INPUT MATERIAL:
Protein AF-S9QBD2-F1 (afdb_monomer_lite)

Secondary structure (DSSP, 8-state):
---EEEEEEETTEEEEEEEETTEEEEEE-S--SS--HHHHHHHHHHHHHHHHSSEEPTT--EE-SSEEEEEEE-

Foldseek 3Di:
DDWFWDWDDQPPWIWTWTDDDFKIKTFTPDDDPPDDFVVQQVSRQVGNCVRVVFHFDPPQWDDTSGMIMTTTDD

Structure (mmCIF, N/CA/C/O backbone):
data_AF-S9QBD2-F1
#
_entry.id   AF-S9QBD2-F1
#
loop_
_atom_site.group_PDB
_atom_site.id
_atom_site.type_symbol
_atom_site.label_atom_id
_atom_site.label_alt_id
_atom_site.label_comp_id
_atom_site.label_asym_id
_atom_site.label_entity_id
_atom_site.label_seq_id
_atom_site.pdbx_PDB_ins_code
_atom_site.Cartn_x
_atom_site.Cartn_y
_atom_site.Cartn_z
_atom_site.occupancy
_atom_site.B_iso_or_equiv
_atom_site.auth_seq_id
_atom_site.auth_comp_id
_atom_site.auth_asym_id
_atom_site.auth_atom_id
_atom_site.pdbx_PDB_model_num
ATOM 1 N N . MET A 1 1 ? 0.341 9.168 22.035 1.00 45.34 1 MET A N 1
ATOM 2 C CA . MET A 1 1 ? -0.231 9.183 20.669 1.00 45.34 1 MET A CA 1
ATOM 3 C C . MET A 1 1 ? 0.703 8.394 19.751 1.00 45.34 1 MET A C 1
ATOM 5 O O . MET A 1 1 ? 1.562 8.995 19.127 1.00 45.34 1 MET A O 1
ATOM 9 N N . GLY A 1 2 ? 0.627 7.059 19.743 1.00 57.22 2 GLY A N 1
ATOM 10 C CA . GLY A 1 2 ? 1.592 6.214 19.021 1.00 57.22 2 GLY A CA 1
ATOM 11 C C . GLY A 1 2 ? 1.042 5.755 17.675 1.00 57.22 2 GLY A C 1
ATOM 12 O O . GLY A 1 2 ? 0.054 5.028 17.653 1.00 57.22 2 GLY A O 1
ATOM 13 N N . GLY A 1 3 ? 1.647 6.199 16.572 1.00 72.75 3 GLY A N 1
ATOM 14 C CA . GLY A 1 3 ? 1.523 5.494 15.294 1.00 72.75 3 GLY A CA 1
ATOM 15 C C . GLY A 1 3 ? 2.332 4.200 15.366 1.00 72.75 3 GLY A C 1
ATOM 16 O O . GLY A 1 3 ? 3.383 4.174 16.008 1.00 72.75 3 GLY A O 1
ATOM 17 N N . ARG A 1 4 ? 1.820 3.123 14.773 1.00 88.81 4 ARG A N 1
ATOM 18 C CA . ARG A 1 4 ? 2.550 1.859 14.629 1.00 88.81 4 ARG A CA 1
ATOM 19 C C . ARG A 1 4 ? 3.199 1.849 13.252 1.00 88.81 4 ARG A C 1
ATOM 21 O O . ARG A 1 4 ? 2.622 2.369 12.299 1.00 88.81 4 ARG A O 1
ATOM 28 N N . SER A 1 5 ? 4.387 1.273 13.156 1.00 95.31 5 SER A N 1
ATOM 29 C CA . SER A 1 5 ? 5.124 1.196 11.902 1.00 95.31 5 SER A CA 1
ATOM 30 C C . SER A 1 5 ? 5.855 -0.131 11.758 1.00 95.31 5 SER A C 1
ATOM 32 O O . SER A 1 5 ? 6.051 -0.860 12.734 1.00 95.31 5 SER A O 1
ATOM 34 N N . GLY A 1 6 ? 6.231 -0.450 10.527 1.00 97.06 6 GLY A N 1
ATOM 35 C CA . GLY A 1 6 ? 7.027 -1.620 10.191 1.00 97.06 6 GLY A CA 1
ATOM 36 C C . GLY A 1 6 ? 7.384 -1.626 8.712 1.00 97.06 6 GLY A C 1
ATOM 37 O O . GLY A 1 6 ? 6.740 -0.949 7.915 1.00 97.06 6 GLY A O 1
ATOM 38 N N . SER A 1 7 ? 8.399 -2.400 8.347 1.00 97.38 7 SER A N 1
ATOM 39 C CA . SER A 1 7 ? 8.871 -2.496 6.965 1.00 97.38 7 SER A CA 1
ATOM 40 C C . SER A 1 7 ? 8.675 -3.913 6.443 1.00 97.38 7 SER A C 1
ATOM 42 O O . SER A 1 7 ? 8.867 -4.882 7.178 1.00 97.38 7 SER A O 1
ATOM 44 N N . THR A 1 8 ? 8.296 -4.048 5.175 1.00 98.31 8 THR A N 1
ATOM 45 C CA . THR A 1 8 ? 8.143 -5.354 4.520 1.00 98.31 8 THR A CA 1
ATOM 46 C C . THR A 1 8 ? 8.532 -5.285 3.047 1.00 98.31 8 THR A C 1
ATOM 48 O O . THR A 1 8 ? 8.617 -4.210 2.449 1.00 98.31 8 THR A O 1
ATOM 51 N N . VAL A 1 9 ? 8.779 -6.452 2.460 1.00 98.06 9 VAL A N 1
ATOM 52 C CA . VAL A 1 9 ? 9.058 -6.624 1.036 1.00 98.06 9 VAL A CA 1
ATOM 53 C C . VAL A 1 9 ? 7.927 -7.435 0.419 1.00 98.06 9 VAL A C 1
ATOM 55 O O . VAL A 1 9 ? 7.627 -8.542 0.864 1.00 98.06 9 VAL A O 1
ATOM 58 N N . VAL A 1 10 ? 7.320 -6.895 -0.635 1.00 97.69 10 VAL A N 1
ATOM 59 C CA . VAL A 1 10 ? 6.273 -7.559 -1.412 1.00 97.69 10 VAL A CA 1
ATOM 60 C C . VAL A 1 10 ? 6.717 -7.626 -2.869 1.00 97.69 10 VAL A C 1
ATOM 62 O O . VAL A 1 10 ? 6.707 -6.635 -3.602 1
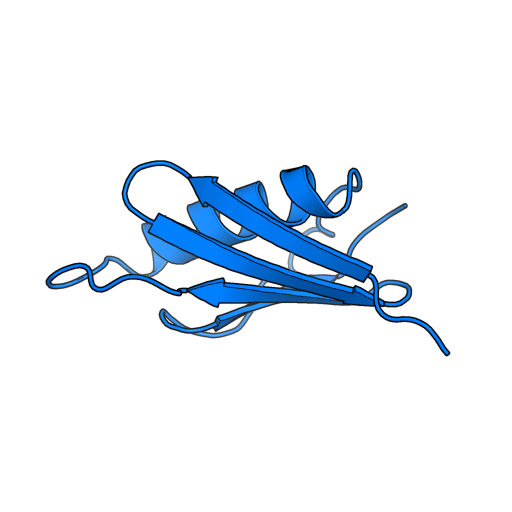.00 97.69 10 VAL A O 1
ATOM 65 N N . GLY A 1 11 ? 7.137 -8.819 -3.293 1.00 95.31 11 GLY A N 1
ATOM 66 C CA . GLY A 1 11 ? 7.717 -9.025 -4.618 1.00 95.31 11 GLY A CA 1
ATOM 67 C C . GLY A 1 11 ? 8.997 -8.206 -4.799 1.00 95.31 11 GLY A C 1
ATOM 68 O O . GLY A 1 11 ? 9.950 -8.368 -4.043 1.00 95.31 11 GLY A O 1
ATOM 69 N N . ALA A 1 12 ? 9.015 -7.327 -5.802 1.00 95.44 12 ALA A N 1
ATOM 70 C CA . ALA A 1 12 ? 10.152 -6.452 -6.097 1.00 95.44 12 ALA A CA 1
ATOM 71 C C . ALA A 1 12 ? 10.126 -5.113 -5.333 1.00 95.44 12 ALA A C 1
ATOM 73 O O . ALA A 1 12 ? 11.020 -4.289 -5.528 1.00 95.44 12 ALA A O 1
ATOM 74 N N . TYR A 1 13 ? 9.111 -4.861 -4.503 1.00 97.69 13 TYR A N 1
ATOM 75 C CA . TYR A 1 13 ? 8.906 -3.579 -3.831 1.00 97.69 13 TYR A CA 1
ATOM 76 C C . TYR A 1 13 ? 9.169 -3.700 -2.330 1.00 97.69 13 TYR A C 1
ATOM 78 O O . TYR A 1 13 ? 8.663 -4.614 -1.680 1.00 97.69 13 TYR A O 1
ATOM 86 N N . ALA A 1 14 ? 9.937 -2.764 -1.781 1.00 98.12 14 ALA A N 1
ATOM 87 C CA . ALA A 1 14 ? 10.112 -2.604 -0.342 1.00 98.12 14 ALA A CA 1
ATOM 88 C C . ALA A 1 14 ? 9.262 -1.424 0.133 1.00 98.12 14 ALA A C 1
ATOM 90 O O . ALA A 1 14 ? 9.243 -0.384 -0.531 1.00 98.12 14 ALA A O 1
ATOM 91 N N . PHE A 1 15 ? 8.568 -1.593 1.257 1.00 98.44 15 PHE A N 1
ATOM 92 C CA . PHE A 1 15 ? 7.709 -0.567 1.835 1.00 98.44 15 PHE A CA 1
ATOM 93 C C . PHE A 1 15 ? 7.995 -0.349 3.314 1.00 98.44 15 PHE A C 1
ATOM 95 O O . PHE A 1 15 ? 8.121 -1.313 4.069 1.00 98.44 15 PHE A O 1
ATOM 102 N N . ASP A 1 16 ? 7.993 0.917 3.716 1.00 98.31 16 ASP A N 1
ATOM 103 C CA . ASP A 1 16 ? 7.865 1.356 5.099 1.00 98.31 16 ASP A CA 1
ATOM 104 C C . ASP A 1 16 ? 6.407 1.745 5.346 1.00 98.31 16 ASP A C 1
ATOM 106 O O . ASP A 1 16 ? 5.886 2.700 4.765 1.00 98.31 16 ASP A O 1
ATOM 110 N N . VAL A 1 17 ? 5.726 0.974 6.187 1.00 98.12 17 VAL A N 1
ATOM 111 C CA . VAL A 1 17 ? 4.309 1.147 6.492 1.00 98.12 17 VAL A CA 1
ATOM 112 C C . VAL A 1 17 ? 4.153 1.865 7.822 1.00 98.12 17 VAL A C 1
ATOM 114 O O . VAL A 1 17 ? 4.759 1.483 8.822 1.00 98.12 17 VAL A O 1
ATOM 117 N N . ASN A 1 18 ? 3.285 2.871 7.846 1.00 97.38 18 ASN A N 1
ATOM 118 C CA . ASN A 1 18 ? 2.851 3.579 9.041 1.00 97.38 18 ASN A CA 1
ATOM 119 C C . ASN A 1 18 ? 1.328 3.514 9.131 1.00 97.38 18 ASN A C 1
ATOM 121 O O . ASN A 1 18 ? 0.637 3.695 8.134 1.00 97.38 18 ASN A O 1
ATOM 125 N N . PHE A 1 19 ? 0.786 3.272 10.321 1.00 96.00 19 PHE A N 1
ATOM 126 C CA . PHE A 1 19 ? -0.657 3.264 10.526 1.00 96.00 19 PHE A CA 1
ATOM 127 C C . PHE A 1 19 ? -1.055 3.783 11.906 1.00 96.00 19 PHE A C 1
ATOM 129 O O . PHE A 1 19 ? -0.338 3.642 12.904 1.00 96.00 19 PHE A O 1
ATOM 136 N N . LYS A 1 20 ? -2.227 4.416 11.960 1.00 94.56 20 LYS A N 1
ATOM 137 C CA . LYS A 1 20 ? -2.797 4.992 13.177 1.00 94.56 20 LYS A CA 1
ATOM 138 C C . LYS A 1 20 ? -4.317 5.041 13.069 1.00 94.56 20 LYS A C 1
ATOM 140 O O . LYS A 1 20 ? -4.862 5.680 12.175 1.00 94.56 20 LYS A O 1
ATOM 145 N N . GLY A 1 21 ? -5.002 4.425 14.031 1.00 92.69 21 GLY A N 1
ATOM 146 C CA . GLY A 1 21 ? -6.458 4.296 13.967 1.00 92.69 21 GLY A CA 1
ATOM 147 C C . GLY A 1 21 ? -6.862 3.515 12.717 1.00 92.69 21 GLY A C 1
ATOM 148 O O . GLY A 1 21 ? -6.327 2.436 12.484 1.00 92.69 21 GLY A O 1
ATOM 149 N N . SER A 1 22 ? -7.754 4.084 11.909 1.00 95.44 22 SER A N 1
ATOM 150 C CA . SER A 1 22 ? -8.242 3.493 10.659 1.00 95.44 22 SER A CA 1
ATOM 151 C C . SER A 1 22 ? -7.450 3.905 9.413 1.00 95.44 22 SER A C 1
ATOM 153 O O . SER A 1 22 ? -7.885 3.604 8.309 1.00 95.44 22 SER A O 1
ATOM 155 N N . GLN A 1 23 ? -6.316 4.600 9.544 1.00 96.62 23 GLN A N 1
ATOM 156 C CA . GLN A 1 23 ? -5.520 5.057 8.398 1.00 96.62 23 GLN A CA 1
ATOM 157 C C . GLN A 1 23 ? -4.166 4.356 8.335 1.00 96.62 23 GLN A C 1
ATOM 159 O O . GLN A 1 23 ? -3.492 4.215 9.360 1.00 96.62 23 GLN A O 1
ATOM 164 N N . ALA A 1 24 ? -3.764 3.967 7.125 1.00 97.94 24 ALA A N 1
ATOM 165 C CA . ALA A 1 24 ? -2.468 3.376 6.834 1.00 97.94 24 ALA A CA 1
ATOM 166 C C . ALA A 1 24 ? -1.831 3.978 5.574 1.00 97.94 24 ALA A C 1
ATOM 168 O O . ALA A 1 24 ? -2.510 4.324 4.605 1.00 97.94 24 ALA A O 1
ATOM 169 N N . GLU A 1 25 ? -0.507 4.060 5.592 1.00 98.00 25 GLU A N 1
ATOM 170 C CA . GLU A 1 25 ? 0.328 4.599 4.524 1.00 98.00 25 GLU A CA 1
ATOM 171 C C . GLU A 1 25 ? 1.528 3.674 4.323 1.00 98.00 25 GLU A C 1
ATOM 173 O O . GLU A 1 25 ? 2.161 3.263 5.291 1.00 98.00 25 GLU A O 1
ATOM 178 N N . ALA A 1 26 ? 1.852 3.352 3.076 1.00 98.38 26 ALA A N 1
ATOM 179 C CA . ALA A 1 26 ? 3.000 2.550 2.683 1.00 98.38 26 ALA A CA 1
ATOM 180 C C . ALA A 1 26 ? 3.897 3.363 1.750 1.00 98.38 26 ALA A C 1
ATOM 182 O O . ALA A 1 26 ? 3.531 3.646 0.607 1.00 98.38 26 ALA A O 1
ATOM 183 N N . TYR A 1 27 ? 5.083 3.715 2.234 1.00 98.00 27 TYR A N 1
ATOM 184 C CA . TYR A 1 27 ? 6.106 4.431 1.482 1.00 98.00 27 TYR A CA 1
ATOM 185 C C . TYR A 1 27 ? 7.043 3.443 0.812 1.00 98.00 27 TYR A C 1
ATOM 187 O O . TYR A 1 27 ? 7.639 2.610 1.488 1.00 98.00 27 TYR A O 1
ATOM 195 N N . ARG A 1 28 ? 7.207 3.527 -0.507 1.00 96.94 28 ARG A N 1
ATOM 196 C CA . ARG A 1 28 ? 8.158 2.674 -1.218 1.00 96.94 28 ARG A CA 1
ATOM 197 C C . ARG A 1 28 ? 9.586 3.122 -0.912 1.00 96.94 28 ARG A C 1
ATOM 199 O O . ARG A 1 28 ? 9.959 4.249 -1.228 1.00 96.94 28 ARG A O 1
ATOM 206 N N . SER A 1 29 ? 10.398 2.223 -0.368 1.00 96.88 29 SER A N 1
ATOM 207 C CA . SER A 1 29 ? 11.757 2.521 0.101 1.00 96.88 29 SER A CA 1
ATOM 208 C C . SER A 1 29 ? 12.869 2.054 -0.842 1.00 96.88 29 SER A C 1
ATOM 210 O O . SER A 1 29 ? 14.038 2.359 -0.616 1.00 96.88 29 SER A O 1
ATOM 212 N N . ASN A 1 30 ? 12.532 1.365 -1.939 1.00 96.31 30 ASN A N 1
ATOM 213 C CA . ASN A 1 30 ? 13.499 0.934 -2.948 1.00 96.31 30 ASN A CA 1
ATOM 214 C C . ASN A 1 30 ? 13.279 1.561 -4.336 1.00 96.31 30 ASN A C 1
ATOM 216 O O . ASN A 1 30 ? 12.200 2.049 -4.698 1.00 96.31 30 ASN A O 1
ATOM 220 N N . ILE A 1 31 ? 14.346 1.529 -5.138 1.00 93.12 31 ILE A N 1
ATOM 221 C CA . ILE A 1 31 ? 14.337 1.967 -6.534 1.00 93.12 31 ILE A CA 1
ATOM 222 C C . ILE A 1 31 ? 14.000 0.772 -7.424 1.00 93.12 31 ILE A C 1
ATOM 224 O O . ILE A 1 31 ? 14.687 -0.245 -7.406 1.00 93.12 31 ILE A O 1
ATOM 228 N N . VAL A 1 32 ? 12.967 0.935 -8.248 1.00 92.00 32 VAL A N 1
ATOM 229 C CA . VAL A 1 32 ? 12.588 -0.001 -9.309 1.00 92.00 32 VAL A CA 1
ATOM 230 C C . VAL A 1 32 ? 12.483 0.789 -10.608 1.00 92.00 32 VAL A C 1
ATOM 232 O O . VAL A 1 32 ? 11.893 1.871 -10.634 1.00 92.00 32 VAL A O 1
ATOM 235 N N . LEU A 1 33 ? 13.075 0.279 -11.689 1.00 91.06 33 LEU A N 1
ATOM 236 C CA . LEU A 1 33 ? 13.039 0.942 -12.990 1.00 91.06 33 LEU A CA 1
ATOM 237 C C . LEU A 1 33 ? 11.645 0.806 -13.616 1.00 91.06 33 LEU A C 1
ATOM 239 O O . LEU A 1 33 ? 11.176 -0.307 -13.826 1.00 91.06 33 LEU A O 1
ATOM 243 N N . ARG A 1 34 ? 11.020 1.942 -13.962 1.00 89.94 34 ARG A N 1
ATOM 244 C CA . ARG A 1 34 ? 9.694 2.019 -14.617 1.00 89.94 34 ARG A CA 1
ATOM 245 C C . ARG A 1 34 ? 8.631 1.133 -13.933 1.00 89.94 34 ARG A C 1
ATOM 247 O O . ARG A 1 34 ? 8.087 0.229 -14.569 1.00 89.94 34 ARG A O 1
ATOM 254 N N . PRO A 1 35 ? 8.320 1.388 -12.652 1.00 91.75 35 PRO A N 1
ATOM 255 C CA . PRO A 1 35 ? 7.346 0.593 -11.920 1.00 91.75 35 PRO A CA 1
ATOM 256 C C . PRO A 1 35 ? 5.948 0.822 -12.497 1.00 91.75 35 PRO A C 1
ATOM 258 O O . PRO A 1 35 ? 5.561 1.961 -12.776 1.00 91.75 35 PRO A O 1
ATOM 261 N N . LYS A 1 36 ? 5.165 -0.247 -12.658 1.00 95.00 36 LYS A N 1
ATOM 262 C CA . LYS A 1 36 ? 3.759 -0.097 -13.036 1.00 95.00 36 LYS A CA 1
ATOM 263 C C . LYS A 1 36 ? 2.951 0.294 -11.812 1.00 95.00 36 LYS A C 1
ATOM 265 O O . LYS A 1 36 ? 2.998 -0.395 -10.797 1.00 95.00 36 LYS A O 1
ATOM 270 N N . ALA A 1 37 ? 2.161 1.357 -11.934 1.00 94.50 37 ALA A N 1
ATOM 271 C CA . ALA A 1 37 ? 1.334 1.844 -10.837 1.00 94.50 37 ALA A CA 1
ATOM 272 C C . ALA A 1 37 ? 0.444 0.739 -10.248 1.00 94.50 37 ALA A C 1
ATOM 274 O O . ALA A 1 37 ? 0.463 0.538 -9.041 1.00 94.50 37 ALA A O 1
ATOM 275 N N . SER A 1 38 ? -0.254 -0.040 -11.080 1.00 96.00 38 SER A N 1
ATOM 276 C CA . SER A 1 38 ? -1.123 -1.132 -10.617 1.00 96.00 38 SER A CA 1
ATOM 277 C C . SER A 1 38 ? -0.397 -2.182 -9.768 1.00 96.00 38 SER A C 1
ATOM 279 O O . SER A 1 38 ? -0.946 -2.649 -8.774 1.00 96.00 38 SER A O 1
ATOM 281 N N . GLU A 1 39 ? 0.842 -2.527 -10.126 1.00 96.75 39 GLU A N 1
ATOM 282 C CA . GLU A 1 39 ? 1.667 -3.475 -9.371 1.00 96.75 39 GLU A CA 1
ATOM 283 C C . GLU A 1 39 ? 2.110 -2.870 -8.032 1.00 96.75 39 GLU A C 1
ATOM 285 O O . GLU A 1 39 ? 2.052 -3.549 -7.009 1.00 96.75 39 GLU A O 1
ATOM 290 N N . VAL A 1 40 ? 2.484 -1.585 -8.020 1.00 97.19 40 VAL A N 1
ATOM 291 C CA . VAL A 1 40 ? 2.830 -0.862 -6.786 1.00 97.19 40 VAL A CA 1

TASK STATEMENT: A verbatim transcription is needed of the lines above, starting at the line with "ATOM 258 O O" and ending at the line with "ATOM 290 N N", both included, and of nothing else.

RESULT OF THIS EXERCISE:
ATOM 258 O O . PRO A 1 35 ? 5.561 1.961 -12.776 1.00 91.75 35 PRO A O 1
ATOM 261 N N . LYS A 1 36 ? 5.165 -0.247 -12.658 1.00 95.00 36 LYS A N 1
ATOM 262 C CA . LYS A 1 36 ? 3.759 -0.097 -13.036 1.00 95.00 36 LYS A CA 1
ATOM 263 C C . LYS A 1 36 ? 2.951 0.294 -11.812 1.00 95.00 36 LYS A C 1
ATOM 265 O O . LYS A 1 36 ? 2.998 -0.395 -10.797 1.00 95.00 36 LYS A O 1
ATOM 270 N N . ALA A 1 37 ? 2.161 1.357 -11.934 1.00 94.50 37 ALA A N 1
ATOM 271 C CA . ALA A 1 37 ? 1.334 1.844 -10.837 1.00 94.50 37 ALA A CA 1
ATOM 272 C C . ALA A 1 37 ? 0.444 0.739 -10.248 1.00 94.50 37 ALA A C 1
ATOM 274 O O . ALA A 1 37 ? 0.463 0.538 -9.041 1.00 94.50 37 ALA A O 1
ATOM 275 N N . SER A 1 38 ? -0.254 -0.040 -11.080 1.00 96.00 38 SER A N 1
ATOM 276 C CA . SER A 1 38 ? -1.123 -1.132 -10.617 1.00 96.00 38 SER A CA 1
ATOM 277 C C . SER A 1 38 ? -0.397 -2.182 -9.768 1.00 96.00 38 SER A C 1
ATOM 279 O O . SER A 1 38 ? -0.946 -2.649 -8.774 1.00 96.00 38 SER A O 1
ATOM 281 N N . GLU A 1 39 ? 0.842 -2.527 -10.126 1.00 96.75 39 GLU A N 1
ATOM 282 C CA . GLU A 1 39 ? 1.667 -3.475 -9.371 1.00 96.75 39 GLU A CA 1
ATOM 283 C C . GLU A 1 39 ? 2.110 -2.870 -8.032 1.00 96.75 39 GLU A C 1
ATOM 285 O O . GLU A 1 39 ? 2.052 -3.549 -7.009 1.00 96.75 39 GLU A O 1
ATOM 290 N N . VAL A 1 40 ? 2.484 -1.585 -8.020 1.00 97.19 40 VAL A N 1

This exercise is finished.